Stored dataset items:
**********

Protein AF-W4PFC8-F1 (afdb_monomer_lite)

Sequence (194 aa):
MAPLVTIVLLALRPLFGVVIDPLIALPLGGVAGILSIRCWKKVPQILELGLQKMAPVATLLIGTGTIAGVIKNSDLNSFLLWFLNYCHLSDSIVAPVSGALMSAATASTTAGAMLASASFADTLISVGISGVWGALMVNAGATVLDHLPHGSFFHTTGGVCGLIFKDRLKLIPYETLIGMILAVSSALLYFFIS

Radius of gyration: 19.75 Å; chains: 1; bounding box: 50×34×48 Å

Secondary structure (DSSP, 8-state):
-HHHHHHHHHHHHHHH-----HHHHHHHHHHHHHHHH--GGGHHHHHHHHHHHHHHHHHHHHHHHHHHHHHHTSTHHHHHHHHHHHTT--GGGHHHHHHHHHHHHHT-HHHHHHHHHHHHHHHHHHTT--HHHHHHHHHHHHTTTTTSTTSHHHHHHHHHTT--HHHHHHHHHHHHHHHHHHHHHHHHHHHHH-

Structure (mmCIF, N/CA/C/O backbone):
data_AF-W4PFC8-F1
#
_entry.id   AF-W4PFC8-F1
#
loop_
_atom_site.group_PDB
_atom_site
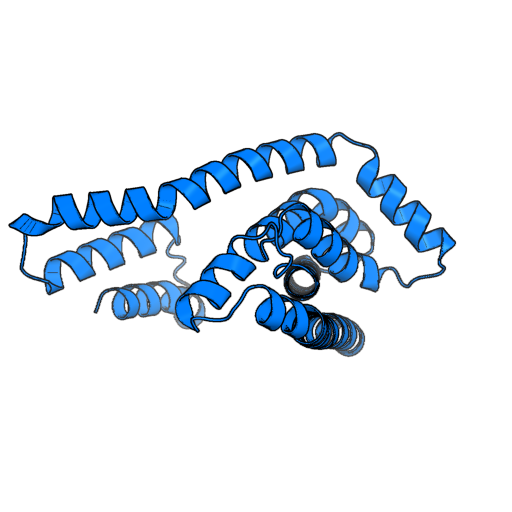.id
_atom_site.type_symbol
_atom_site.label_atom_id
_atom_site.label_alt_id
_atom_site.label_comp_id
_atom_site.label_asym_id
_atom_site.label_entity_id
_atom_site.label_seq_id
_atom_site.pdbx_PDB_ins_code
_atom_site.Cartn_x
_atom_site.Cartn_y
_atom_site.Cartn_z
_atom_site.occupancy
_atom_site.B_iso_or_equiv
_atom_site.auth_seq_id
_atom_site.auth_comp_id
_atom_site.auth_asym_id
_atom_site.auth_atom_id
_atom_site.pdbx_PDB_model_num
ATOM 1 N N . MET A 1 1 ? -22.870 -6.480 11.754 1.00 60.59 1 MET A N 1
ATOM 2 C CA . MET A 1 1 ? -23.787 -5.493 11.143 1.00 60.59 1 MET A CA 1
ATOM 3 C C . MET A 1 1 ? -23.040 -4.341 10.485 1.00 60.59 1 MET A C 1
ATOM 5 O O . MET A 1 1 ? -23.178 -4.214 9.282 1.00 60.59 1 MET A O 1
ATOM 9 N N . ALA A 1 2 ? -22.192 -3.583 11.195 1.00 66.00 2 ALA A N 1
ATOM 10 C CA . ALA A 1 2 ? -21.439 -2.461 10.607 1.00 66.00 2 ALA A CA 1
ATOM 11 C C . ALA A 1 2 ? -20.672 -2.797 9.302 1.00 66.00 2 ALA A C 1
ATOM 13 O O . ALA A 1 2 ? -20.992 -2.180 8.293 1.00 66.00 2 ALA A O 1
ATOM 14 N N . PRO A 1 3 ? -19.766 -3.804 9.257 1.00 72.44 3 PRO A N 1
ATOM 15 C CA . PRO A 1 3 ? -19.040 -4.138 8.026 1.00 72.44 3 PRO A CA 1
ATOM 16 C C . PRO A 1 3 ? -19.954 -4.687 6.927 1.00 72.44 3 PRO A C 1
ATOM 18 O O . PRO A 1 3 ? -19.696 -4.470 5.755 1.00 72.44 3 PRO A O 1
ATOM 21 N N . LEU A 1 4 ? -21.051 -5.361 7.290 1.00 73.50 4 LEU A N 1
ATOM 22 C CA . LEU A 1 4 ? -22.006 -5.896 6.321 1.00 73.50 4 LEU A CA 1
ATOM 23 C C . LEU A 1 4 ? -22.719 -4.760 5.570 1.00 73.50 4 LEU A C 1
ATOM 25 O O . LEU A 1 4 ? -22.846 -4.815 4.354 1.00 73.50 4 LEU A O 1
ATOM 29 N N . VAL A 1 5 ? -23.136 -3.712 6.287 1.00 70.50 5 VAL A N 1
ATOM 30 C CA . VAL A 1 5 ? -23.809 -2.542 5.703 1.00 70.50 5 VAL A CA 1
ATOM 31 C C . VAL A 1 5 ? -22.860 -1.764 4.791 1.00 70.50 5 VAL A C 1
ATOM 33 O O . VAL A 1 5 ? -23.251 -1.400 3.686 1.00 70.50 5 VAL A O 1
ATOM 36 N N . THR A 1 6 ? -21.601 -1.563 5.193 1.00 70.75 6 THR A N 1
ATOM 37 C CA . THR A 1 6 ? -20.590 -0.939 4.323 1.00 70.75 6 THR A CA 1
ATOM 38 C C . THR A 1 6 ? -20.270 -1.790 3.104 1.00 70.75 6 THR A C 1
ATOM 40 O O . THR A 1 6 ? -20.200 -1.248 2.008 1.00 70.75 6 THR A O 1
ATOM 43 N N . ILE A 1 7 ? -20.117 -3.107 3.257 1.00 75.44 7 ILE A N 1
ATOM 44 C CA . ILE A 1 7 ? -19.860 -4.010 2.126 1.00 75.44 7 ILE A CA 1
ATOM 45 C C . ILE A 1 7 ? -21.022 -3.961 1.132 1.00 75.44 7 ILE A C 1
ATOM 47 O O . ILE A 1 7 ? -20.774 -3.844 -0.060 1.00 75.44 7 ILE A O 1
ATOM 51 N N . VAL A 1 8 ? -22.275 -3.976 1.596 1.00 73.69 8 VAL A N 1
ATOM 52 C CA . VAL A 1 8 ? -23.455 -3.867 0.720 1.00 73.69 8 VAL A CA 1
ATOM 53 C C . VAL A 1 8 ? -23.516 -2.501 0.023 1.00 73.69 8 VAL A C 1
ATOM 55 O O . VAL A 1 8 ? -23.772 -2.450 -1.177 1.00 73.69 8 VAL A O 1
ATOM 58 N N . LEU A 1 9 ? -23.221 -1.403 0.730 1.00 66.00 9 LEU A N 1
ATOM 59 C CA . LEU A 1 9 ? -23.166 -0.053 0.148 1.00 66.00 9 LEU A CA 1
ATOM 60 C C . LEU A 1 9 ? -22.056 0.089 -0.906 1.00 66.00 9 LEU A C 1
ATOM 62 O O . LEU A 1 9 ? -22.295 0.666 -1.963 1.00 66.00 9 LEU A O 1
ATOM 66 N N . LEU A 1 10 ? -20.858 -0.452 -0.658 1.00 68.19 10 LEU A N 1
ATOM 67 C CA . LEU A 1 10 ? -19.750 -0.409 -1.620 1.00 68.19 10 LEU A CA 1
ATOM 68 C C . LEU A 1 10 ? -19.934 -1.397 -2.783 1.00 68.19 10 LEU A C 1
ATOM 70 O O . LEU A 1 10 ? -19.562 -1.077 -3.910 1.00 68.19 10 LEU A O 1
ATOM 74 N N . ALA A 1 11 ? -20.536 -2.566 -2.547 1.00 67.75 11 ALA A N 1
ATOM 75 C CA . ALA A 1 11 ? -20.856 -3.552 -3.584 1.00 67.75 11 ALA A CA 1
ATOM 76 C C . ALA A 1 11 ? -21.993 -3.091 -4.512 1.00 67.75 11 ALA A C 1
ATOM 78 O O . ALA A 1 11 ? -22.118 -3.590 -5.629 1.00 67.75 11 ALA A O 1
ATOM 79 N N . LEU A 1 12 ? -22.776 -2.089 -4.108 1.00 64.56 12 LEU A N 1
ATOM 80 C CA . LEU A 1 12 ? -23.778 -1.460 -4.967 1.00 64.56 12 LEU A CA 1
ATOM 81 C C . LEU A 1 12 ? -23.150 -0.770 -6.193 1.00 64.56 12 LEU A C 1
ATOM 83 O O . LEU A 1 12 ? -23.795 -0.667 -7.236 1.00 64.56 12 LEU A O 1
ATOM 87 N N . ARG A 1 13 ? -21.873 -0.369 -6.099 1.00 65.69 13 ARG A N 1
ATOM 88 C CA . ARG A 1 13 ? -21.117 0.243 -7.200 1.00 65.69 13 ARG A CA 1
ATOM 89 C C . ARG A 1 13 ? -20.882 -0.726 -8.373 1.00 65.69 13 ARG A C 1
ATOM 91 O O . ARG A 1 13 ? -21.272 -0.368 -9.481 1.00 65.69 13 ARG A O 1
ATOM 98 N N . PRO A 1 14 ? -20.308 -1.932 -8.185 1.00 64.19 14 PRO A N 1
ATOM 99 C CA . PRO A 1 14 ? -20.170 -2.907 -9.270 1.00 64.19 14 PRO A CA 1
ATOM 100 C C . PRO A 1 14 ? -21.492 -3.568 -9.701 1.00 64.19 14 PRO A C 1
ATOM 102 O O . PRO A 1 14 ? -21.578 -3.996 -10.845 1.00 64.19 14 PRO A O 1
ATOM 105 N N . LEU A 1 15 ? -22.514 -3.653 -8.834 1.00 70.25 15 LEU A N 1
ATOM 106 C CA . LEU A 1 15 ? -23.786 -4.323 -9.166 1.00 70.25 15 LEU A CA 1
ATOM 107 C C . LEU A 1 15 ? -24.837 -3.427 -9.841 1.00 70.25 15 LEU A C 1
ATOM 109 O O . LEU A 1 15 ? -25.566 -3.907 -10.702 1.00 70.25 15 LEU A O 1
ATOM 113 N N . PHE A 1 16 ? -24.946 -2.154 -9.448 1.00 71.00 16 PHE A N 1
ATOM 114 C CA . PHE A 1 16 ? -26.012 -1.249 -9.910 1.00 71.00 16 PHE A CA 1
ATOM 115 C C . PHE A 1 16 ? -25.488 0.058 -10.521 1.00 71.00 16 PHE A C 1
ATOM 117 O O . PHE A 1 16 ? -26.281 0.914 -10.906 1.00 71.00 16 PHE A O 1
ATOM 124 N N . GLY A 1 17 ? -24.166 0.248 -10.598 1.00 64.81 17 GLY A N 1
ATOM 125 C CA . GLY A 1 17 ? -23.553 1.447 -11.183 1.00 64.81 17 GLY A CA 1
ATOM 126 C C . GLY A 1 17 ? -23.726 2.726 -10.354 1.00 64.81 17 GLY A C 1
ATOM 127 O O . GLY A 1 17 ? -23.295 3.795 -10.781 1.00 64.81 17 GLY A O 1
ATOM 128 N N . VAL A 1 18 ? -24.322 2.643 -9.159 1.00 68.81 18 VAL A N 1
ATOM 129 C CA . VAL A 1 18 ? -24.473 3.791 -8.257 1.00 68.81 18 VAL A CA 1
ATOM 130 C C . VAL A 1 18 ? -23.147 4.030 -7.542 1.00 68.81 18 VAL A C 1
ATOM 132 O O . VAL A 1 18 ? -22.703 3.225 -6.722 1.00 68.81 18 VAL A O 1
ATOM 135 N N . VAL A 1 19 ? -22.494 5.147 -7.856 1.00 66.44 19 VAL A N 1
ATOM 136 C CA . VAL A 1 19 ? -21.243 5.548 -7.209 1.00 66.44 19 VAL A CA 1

**********

* _TASK OBJECTIVE_: Reproduce only the lines above spanning from the line containing "ATOM 87 N N" through the line containing "ATOM 89 C C", word for word.

* _PROBLEM SOLUTION_:
ATOM 87 N N . ARG A 1 13 ? -21.873 -0.369 -6.099 1.00 65.69 13 ARG A N 1
ATOM 88 C CA . ARG A 1 13 ? -21.117 0.243 -7.200 1.00 65.69 13 ARG A CA 1
ATOM 89 C C . ARG A 1 13 ? -20.882 -0.726 -8.373 1.00 65.69 13 ARG A C 1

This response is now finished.